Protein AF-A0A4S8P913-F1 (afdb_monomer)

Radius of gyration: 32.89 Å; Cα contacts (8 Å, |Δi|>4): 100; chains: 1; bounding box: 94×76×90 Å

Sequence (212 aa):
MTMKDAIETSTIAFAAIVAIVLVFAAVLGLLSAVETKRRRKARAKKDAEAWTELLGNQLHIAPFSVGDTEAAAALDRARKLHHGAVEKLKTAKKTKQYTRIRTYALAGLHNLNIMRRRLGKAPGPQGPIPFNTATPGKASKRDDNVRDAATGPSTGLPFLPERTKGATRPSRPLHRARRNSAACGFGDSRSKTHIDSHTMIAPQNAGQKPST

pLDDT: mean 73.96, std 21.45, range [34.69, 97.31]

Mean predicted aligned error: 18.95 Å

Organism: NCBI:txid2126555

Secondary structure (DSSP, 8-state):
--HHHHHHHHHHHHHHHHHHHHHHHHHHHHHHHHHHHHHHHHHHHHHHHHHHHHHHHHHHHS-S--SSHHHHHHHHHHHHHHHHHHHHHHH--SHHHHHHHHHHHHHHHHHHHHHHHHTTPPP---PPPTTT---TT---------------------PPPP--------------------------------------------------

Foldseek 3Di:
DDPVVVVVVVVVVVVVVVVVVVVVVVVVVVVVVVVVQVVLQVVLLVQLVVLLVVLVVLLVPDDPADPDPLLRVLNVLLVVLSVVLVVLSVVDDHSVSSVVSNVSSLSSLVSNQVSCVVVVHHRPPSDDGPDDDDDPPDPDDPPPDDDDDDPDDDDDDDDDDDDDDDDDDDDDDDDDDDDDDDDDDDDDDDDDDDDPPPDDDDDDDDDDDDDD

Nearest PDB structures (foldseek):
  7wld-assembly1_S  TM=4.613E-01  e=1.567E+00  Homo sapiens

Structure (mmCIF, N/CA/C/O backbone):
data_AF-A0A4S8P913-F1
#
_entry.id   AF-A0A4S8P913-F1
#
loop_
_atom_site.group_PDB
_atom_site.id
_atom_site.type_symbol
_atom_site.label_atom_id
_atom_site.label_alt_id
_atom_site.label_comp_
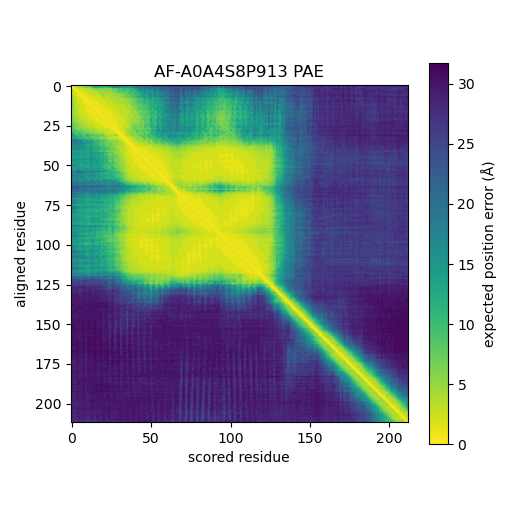id
_atom_site.label_asym_id
_atom_site.label_entity_id
_atom_site.label_seq_id
_atom_site.pdbx_PDB_ins_code
_atom_site.Cartn_x
_atom_site.Cartn_y
_atom_site.Cartn_z
_atom_site.occupancy
_atom_site.B_iso_or_equiv
_atom_site.auth_seq_id
_atom_site.auth_comp_id
_atom_site.auth_asym_id
_atom_site.auth_atom_id
_atom_site.pdbx_PDB_model_num
ATOM 1 N N . MET A 1 1 ? 43.931 -10.991 -55.157 1.00 60.75 1 MET A N 1
ATOM 2 C CA . MET A 1 1 ? 43.493 -10.804 -53.761 1.00 60.75 1 MET A CA 1
ATOM 3 C C . MET A 1 1 ? 44.737 -10.508 -52.953 1.00 60.75 1 MET A C 1
ATOM 5 O O . MET A 1 1 ? 45.583 -11.382 -52.804 1.00 60.75 1 MET A O 1
ATOM 9 N N . THR A 1 2 ? 44.944 -9.240 -52.616 1.00 80.25 2 THR A N 1
ATOM 10 C CA . THR A 1 2 ? 46.166 -8.809 -51.935 1.00 80.25 2 THR A CA 1
ATOM 11 C C . THR A 1 2 ? 45.994 -9.005 -50.432 1.00 80.25 2 THR A C 1
ATOM 13 O O . THR A 1 2 ? 44.882 -8.968 -49.915 1.00 80.25 2 THR A O 1
ATOM 16 N N . MET A 1 3 ? 47.087 -9.236 -49.707 1.00 81.12 3 MET A N 1
ATOM 17 C CA . MET A 1 3 ? 47.057 -9.495 -48.258 1.00 81.12 3 MET A CA 1
ATOM 18 C C . MET A 1 3 ? 46.353 -8.377 -47.457 1.00 81.12 3 MET A C 1
ATOM 20 O O . MET A 1 3 ? 45.844 -8.619 -46.369 1.00 81.12 3 MET A O 1
ATOM 24 N N . LYS A 1 4 ? 46.284 -7.165 -48.023 1.00 81.88 4 LYS A N 1
ATOM 25 C CA . LYS A 1 4 ? 45.601 -5.997 -47.457 1.00 81.88 4 LYS A CA 1
ATOM 26 C C . LYS A 1 4 ? 44.072 -6.134 -47.500 1.00 81.88 4 LYS A C 1
ATOM 28 O O . LYS A 1 4 ? 43.427 -5.872 -46.490 1.00 81.88 4 LYS A O 1
ATOM 33 N N . ASP A 1 5 ? 43.518 -6.673 -48.589 1.00 84.88 5 ASP A N 1
ATOM 34 C CA . ASP A 1 5 ? 42.068 -6.893 -48.750 1.00 84.88 5 ASP A CA 1
ATOM 35 C C . ASP A 1 5 ? 41.519 -7.858 -47.678 1.00 84.88 5 ASP A C 1
ATOM 37 O O . ASP A 1 5 ? 40.399 -7.711 -47.183 1.00 84.88 5 ASP A O 1
ATOM 41 N N . ALA A 1 6 ? 42.329 -8.843 -47.270 1.00 82.88 6 ALA A N 1
ATOM 42 C CA . ALA A 1 6 ? 41.969 -9.806 -46.228 1.00 82.88 6 ALA A CA 1
ATOM 43 C C . ALA A 1 6 ? 41.935 -9.183 -44.814 1.00 82.88 6 ALA A C 1
ATOM 45 O O . ALA A 1 6 ? 41.110 -9.570 -43.979 1.00 82.88 6 ALA A O 1
ATOM 46 N N . ILE A 1 7 ? 42.795 -8.197 -44.537 1.00 87.50 7 ILE A N 1
ATOM 47 C CA . ILE A 1 7 ? 42.838 -7.491 -43.245 1.00 87.50 7 ILE A CA 1
ATOM 48 C C . ILE A 1 7 ? 41.648 -6.528 -43.126 1.00 87.50 7 ILE A C 1
ATOM 50 O O . ILE A 1 7 ? 40.979 -6.486 -42.093 1.00 87.50 7 ILE A O 1
ATOM 54 N N . GLU A 1 8 ? 41.313 -5.806 -44.195 1.00 86.69 8 GLU A N 1
ATOM 55 C CA . GLU A 1 8 ? 40.143 -4.918 -44.207 1.00 86.69 8 GLU A CA 1
ATOM 56 C C . GLU A 1 8 ? 38.834 -5.707 -44.067 1.00 86.69 8 GLU A C 1
ATOM 58 O O . GLU A 1 8 ? 37.976 -5.370 -43.252 1.00 86.69 8 GLU A O 1
ATOM 63 N N . THR A 1 9 ? 38.711 -6.836 -44.767 1.00 91.62 9 THR A N 1
ATOM 64 C CA . THR A 1 9 ? 37.499 -7.665 -44.688 1.00 91.62 9 THR A CA 1
ATOM 65 C C . THR A 1 9 ? 37.305 -8.272 -43.291 1.00 91.62 9 THR A C 1
ATOM 67 O O . THR A 1 9 ? 36.193 -8.270 -42.759 1.00 91.62 9 THR A O 1
ATOM 70 N N . SER A 1 10 ? 38.377 -8.763 -42.658 1.00 89.50 10 SER A N 1
ATOM 71 C CA . SER A 1 10 ? 38.303 -9.363 -41.316 1.00 89.50 10 SER A CA 1
ATOM 72 C C . SER A 1 10 ? 38.026 -8.336 -40.215 1.00 89.50 10 SER A C 1
ATOM 74 O O . SER A 1 10 ? 37.267 -8.628 -39.288 1.00 89.50 10 SER A O 1
ATOM 76 N N . THR A 1 11 ? 38.564 -7.119 -40.331 1.00 93.81 11 THR A N 1
ATOM 77 C CA . THR A 1 11 ? 38.286 -6.034 -39.374 1.00 93.81 11 THR A CA 1
ATOM 78 C C . THR A 1 11 ? 36.842 -5.545 -39.471 1.00 93.81 11 THR A C 1
ATOM 80 O O . THR A 1 11 ? 36.193 -5.390 -38.434 1.00 93.81 11 THR A O 1
ATOM 83 N N . ILE A 1 12 ? 36.294 -5.395 -40.683 1.00 94.50 12 ILE A N 1
ATOM 84 C CA . ILE A 1 12 ? 34.878 -5.045 -40.888 1.00 94.50 12 ILE A CA 1
ATOM 85 C C . ILE A 1 12 ? 33.961 -6.144 -40.336 1.00 94.50 12 ILE A C 1
ATOM 87 O O . ILE A 1 12 ? 33.011 -5.843 -39.610 1.00 94.50 12 ILE A O 1
ATOM 91 N N . ALA A 1 13 ? 34.254 -7.417 -40.621 1.00 93.88 13 ALA A N 1
ATOM 92 C CA . ALA A 1 13 ? 33.458 -8.537 -40.120 1.00 93.88 13 ALA A CA 1
ATOM 93 C C . ALA A 1 13 ? 33.476 -8.614 -38.584 1.00 93.88 13 ALA A C 1
ATOM 95 O O . ALA A 1 13 ? 32.428 -8.776 -37.955 1.00 93.88 13 ALA A O 1
ATOM 96 N N . PHE A 1 14 ? 34.647 -8.439 -37.965 1.00 95.38 14 PHE A N 1
ATOM 97 C CA . PHE A 1 14 ? 34.767 -8.414 -36.510 1.00 95.38 14 PHE A CA 1
ATOM 98 C C . PHE A 1 14 ? 34.000 -7.236 -35.897 1.00 95.38 14 PHE A C 1
ATOM 100 O O . PHE A 1 14 ? 33.229 -7.427 -34.955 1.00 95.38 14 PHE A O 1
ATOM 107 N N . ALA A 1 15 ? 34.143 -6.034 -36.464 1.00 95.38 15 ALA A N 1
ATOM 108 C CA . ALA A 1 15 ? 33.415 -4.852 -36.012 1.00 95.38 15 ALA A CA 1
ATOM 109 C C . ALA A 1 15 ? 31.892 -5.046 -36.106 1.00 95.38 15 ALA A C 1
ATOM 111 O O . ALA A 1 15 ? 31.170 -4.692 -35.171 1.00 95.38 15 ALA A O 1
ATOM 112 N N . ALA A 1 16 ? 31.401 -5.667 -37.183 1.00 96.62 16 ALA A N 1
ATOM 113 C CA . ALA A 1 16 ? 29.984 -5.976 -37.353 1.00 96.62 16 ALA A CA 1
ATOM 114 C C . ALA A 1 16 ? 29.470 -6.949 -36.279 1.00 96.62 16 ALA A C 1
ATOM 116 O O . ALA A 1 16 ? 28.424 -6.705 -35.676 1.00 96.62 16 ALA A O 1
ATOM 117 N N . ILE A 1 17 ? 30.217 -8.018 -35.982 1.00 96.75 17 ILE A N 1
ATOM 118 C CA . ILE A 1 17 ? 29.844 -8.983 -34.936 1.00 96.75 17 ILE A CA 1
ATOM 119 C C . ILE A 1 17 ? 29.807 -8.302 -33.564 1.00 96.75 17 ILE A C 1
ATOM 121 O O . ILE A 1 17 ? 28.828 -8.450 -32.831 1.00 96.75 17 ILE A O 1
ATOM 125 N N . VAL A 1 18 ? 30.832 -7.515 -33.226 1.00 97.00 18 VAL A N 1
ATOM 126 C CA . VAL A 1 18 ? 30.884 -6.782 -31.952 1.00 97.00 18 VAL A CA 1
ATOM 127 C C . VAL A 1 18 ? 29.705 -5.816 -31.834 1.00 97.00 18 VAL A C 1
ATOM 129 O O . VAL A 1 18 ? 29.048 -5.780 -30.793 1.00 97.00 18 VAL A O 1
ATOM 132 N N . ALA A 1 19 ? 29.377 -5.086 -32.902 1.00 96.06 19 ALA A N 1
ATOM 133 C CA . ALA A 1 19 ? 28.226 -4.191 -32.919 1.00 96.06 19 ALA A CA 1
ATOM 134 C C . ALA A 1 19 ? 26.909 -4.944 -32.661 1.00 96.06 19 ALA A C 1
ATOM 136 O O . ALA A 1 19 ? 26.115 -4.518 -31.820 1.00 96.06 19 ALA A O 1
ATOM 137 N N . ILE A 1 20 ? 26.694 -6.094 -33.310 1.00 96.38 20 ILE A N 1
ATOM 138 C CA . ILE A 1 20 ? 25.491 -6.919 -33.111 1.00 96.38 20 ILE A CA 1
ATOM 139 C C . ILE A 1 20 ? 25.394 -7.409 -31.662 1.00 96.38 20 ILE A C 1
ATOM 141 O O . ILE A 1 20 ? 24.328 -7.307 -31.051 1.00 96.38 20 ILE A O 1
ATOM 145 N N . VAL A 1 21 ? 26.495 -7.900 -31.085 1.00 96.50 21 VAL A N 1
ATOM 146 C CA . VAL A 1 21 ? 26.525 -8.381 -29.694 1.00 96.50 21 VAL A CA 1
ATOM 147 C C . VAL A 1 21 ? 26.209 -7.251 -28.713 1.00 96.50 21 VAL A C 1
ATOM 149 O O . VAL A 1 21 ? 25.418 -7.449 -27.789 1.00 96.50 21 VAL A O 1
ATOM 152 N N . LEU A 1 22 ? 26.760 -6.052 -28.927 1.00 95.75 22 LEU A N 1
ATOM 153 C CA . LEU A 1 22 ? 26.475 -4.887 -28.085 1.00 95.75 22 LEU A CA 1
ATOM 154 C C . LEU A 1 22 ? 25.003 -4.467 -28.163 1.00 95.75 22 LEU A C 1
ATOM 156 O O . LEU A 1 22 ? 24.390 -4.189 -27.129 1.00 95.75 22 LEU A O 1
ATOM 160 N N . VAL A 1 23 ? 24.408 -4.480 -29.359 1.00 95.06 23 VAL A N 1
ATOM 161 C CA . VAL A 1 23 ? 22.977 -4.197 -29.538 1.00 95.06 23 VAL A CA 1
ATOM 162 C C . VAL A 1 23 ? 22.124 -5.250 -28.827 1.00 95.06 23 VAL A C 1
ATOM 164 O O . VAL A 1 23 ? 21.222 -4.892 -28.068 1.00 95.06 23 VAL A O 1
ATOM 167 N N . PHE A 1 24 ? 22.431 -6.541 -28.989 1.00 94.00 24 PHE A N 1
ATOM 168 C CA . PHE A 1 24 ? 21.709 -7.617 -28.301 1.00 94.00 24 PHE A CA 1
ATOM 169 C C . PHE A 1 24 ? 21.799 -7.496 -26.777 1.00 94.00 24 PHE A C 1
ATOM 171 O O . PHE A 1 24 ? 20.780 -7.597 -26.090 1.00 94.00 24 PHE A O 1
ATOM 178 N N . ALA A 1 25 ? 22.990 -7.226 -26.238 1.00 91.06 25 ALA A N 1
ATOM 179 C CA . ALA A 1 25 ? 23.190 -7.026 -24.807 1.00 91.06 25 ALA A CA 1
ATOM 180 C C . ALA A 1 25 ? 22.377 -5.831 -24.277 1.00 91.06 25 ALA A C 1
ATOM 182 O O . ALA A 1 25 ? 21.732 -5.937 -23.229 1.00 91.06 25 ALA A O 1
ATOM 183 N N . ALA A 1 26 ? 22.339 -4.718 -25.018 1.00 90.69 26 ALA A N 1
ATOM 184 C CA . ALA A 1 26 ? 21.547 -3.545 -24.657 1.00
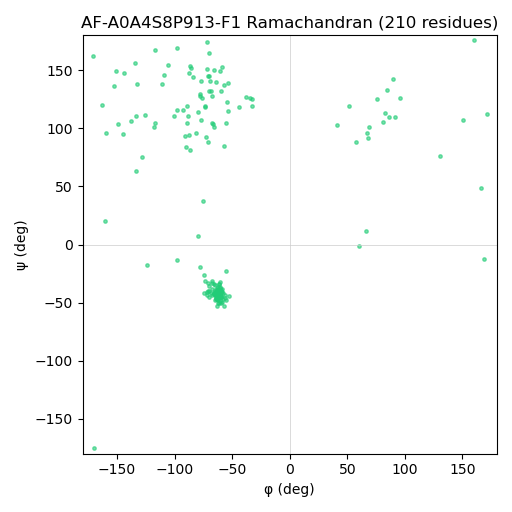 90.69 26 ALA A CA 1
ATOM 185 C C . ALA A 1 26 ? 20.036 -3.845 -24.646 1.00 90.69 26 ALA A C 1
ATOM 187 O O . ALA A 1 26 ? 19.339 -3.484 -23.692 1.00 90.69 26 ALA A O 1
ATOM 188 N N . VAL A 1 27 ? 19.529 -4.555 -25.661 1.00 90.88 27 VAL A N 1
ATOM 189 C CA . VAL A 1 27 ? 18.110 -4.938 -25.758 1.00 90.88 27 VAL A CA 1
ATOM 190 C C . VAL A 1 27 ? 17.718 -5.890 -24.623 1.00 90.88 27 VAL A C 1
ATOM 192 O O . VAL A 1 27 ? 16.724 -5.646 -23.934 1.00 90.88 27 VAL A O 1
ATOM 195 N N . LEU A 1 28 ? 18.514 -6.932 -24.361 1.00 88.25 28 LEU A N 1
ATOM 196 C CA . LEU A 1 28 ? 18.257 -7.888 -23.276 1.00 88.25 28 LEU A CA 1
ATOM 197 C C . LEU A 1 28 ? 18.318 -7.223 -21.892 1.00 88.25 28 LEU A C 1
ATOM 199 O O . LEU A 1 28 ? 17.459 -7.476 -21.039 1.00 88.25 28 LEU A O 1
ATOM 203 N N . GLY A 1 29 ? 19.280 -6.320 -21.680 1.00 84.94 29 GLY A N 1
ATOM 204 C CA . GLY A 1 29 ? 19.381 -5.530 -20.455 1.00 84.94 29 GLY A CA 1
ATOM 205 C C . GLY A 1 29 ? 18.144 -4.658 -20.220 1.00 84.94 29 GLY A C 1
ATOM 206 O O . GLY A 1 29 ? 17.600 -4.626 -19.110 1.00 84.94 29 GLY A O 1
ATOM 207 N N . LEU A 1 30 ? 17.641 -4.003 -21.271 1.00 81.81 30 LEU A N 1
ATOM 208 C CA . LEU A 1 30 ? 16.455 -3.154 -21.182 1.00 81.81 30 LEU A CA 1
ATOM 209 C C . LEU A 1 30 ? 15.181 -3.966 -20.901 1.00 81.81 30 LEU A C 1
ATOM 211 O O . LEU A 1 30 ? 14.396 -3.588 -20.026 1.00 81.81 30 LEU A O 1
ATOM 215 N N . LEU A 1 31 ? 14.997 -5.106 -21.577 1.00 76.75 31 LEU A N 1
ATOM 216 C CA . LEU A 1 31 ? 13.858 -6.003 -21.348 1.00 76.75 31 LEU A CA 1
ATOM 217 C C . LEU A 1 31 ? 13.831 -6.523 -19.900 1.00 76.75 31 LEU A C 1
ATOM 219 O O . LEU A 1 31 ? 12.790 -6.467 -19.237 1.00 76.75 31 LEU A O 1
ATOM 223 N N . SER A 1 32 ? 14.986 -6.928 -19.365 1.00 77.69 32 SER A N 1
ATOM 224 C CA . SER A 1 32 ? 15.119 -7.381 -17.973 1.00 77.69 32 SER A CA 1
ATOM 225 C C . SER A 1 32 ? 14.790 -6.270 -16.959 1.00 77.69 32 SER A C 1
ATOM 227 O O . SER A 1 32 ? 14.058 -6.470 -15.977 1.00 77.69 32 SER A O 1
ATOM 229 N N . ALA A 1 33 ? 15.244 -5.041 -17.220 1.00 72.62 33 ALA A N 1
ATOM 230 C CA . ALA A 1 33 ? 14.952 -3.892 -16.366 1.00 72.62 33 ALA A CA 1
ATOM 231 C C . ALA A 1 33 ? 13.457 -3.513 -16.359 1.00 72.62 33 ALA A C 1
ATOM 233 O O . ALA A 1 33 ? 12.927 -3.072 -15.332 1.00 72.62 33 ALA A O 1
ATOM 234 N N . VAL A 1 34 ? 12.753 -3.682 -17.479 1.00 77.00 34 VAL A N 1
ATOM 235 C CA . VAL A 1 34 ? 11.310 -3.405 -17.569 1.00 77.00 34 VAL A CA 1
ATOM 236 C C . VAL A 1 34 ? 10.501 -4.462 -16.817 1.00 77.00 34 VAL A C 1
ATOM 238 O O . VAL A 1 34 ? 9.602 -4.109 -16.045 1.00 77.00 34 VAL A O 1
ATOM 241 N N . GLU A 1 35 ? 10.845 -5.740 -16.969 1.00 77.12 35 GLU A N 1
ATOM 242 C CA . GLU A 1 35 ? 10.125 -6.847 -16.334 1.00 77.12 35 GLU A CA 1
ATOM 243 C C . GLU A 1 35 ? 10.214 -6.785 -14.801 1.00 77.12 35 GLU A C 1
ATOM 245 O O . GLU A 1 35 ? 9.210 -6.898 -14.087 1.00 77.12 35 GLU A O 1
ATOM 250 N N . THR A 1 36 ? 11.395 -6.478 -14.260 1.00 79.44 36 THR A N 1
ATOM 251 C CA . THR A 1 36 ? 11.572 -6.315 -12.808 1.00 79.44 36 THR A CA 1
ATOM 252 C C . THR A 1 36 ? 10.748 -5.152 -12.244 1.00 79.44 36 THR A C 1
ATOM 254 O O . THR A 1 36 ? 10.155 -5.277 -11.165 1.00 79.44 36 THR A O 1
ATOM 257 N N . LYS A 1 37 ? 10.643 -4.028 -12.968 1.00 78.75 37 LYS A N 1
ATOM 258 C CA . LYS A 1 37 ? 9.814 -2.876 -12.566 1.00 78.75 37 LYS A CA 1
ATOM 259 C C . LYS A 1 37 ? 8.324 -3.220 -12.573 1.00 78.75 37 LYS A C 1
ATOM 261 O O . LYS A 1 37 ? 7.621 -2.866 -11.619 1.00 78.75 37 LYS A O 1
ATOM 266 N N . ARG A 1 38 ? 7.850 -3.942 -13.596 1.00 82.62 38 ARG A N 1
ATOM 267 C CA . ARG A 1 38 ? 6.455 -4.411 -13.694 1.00 82.62 38 ARG A CA 1
ATOM 268 C C . ARG A 1 38 ? 6.095 -5.321 -12.521 1.00 82.62 38 ARG A C 1
ATOM 270 O O . ARG A 1 38 ? 5.117 -5.049 -11.821 1.00 82.62 38 ARG A O 1
ATOM 277 N N . ARG A 1 39 ? 6.942 -6.312 -12.216 1.00 85.94 39 ARG A N 1
ATOM 278 C CA . ARG A 1 39 ? 6.753 -7.224 -11.071 1.00 85.94 39 ARG A CA 1
ATOM 279 C C . ARG A 1 39 ? 6.714 -6.489 -9.732 1.00 85.94 39 ARG A C 1
ATOM 281 O O . ARG A 1 39 ? 5.835 -6.753 -8.914 1.00 85.94 39 ARG A O 1
ATOM 288 N N . ARG A 1 40 ? 7.622 -5.531 -9.504 1.00 84.94 40 ARG A N 1
ATOM 289 C CA . ARG A 1 40 ? 7.644 -4.724 -8.266 1.00 84.94 40 ARG A CA 1
ATOM 290 C C . ARG A 1 40 ? 6.366 -3.905 -8.090 1.00 84.94 40 ARG A C 1
ATOM 292 O O . ARG A 1 40 ? 5.836 -3.846 -6.984 1.00 84.94 40 ARG A O 1
ATOM 299 N N . LYS A 1 41 ? 5.860 -3.294 -9.167 1.00 89.31 41 LYS A N 1
ATOM 300 C CA . LYS A 1 41 ? 4.596 -2.543 -9.133 1.00 89.31 41 LYS A CA 1
ATOM 301 C C . LYS A 1 41 ? 3.413 -3.457 -8.810 1.00 89.31 41 LYS A C 1
ATOM 303 O O . LYS A 1 41 ? 2.613 -3.105 -7.950 1.00 89.31 41 LYS A O 1
ATOM 308 N N . ALA A 1 42 ? 3.323 -4.615 -9.465 1.00 88.94 42 ALA A N 1
ATOM 309 C CA . ALA A 1 42 ? 2.238 -5.570 -9.246 1.00 88.94 42 ALA A CA 1
ATOM 310 C C . ALA A 1 42 ? 2.204 -6.086 -7.799 1.00 88.94 42 ALA A C 1
ATOM 312 O O . ALA A 1 42 ? 1.141 -6.101 -7.186 1.00 88.94 42 ALA A O 1
ATOM 313 N N . ARG A 1 43 ? 3.368 -6.429 -7.227 1.00 89.56 43 ARG A N 1
ATOM 314 C CA . ARG A 1 43 ? 3.481 -6.840 -5.817 1.00 89.56 43 ARG A CA 1
ATOM 315 C C . ARG A 1 43 ? 3.044 -5.730 -4.865 1.00 89.56 43 ARG A C 1
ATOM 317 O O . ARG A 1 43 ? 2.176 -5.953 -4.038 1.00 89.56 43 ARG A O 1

______________________________

Problem to work on
Take the lines above from the one containing "ATOM 154 C C" down to the one containing "ATOM 164 O O", and transcribe them exactly, both ends included.

Task answer
ATOM 154 C C . LEU A 1 22 ? 25.003 -4.467 -28.163 1.00 95.75 22 LEU A C 1
ATOM 156 O O . LEU A 1 22 ? 24.390 -4.189 -27.129 1.00 95.75 22 LEU A O 1
ATOM 160 N N . VAL A 1 23 ? 24.408 -4.480 -29.359 1.00 95.06 23 VAL A N 1
ATOM 161 C CA . VAL A 1 23 ? 22.977 -4.197 -29.538 1.00 95.06 23 VAL A CA 1
ATOM 162 C C . VAL A 1 23 ? 22.124 -5.250 -28.827 1.00 95.06 23 VAL A C 1
ATOM 164 O O . VAL A 1 23 ? 21.222 -4.892 -28.068 1.00 95.06 23 VAL A O 1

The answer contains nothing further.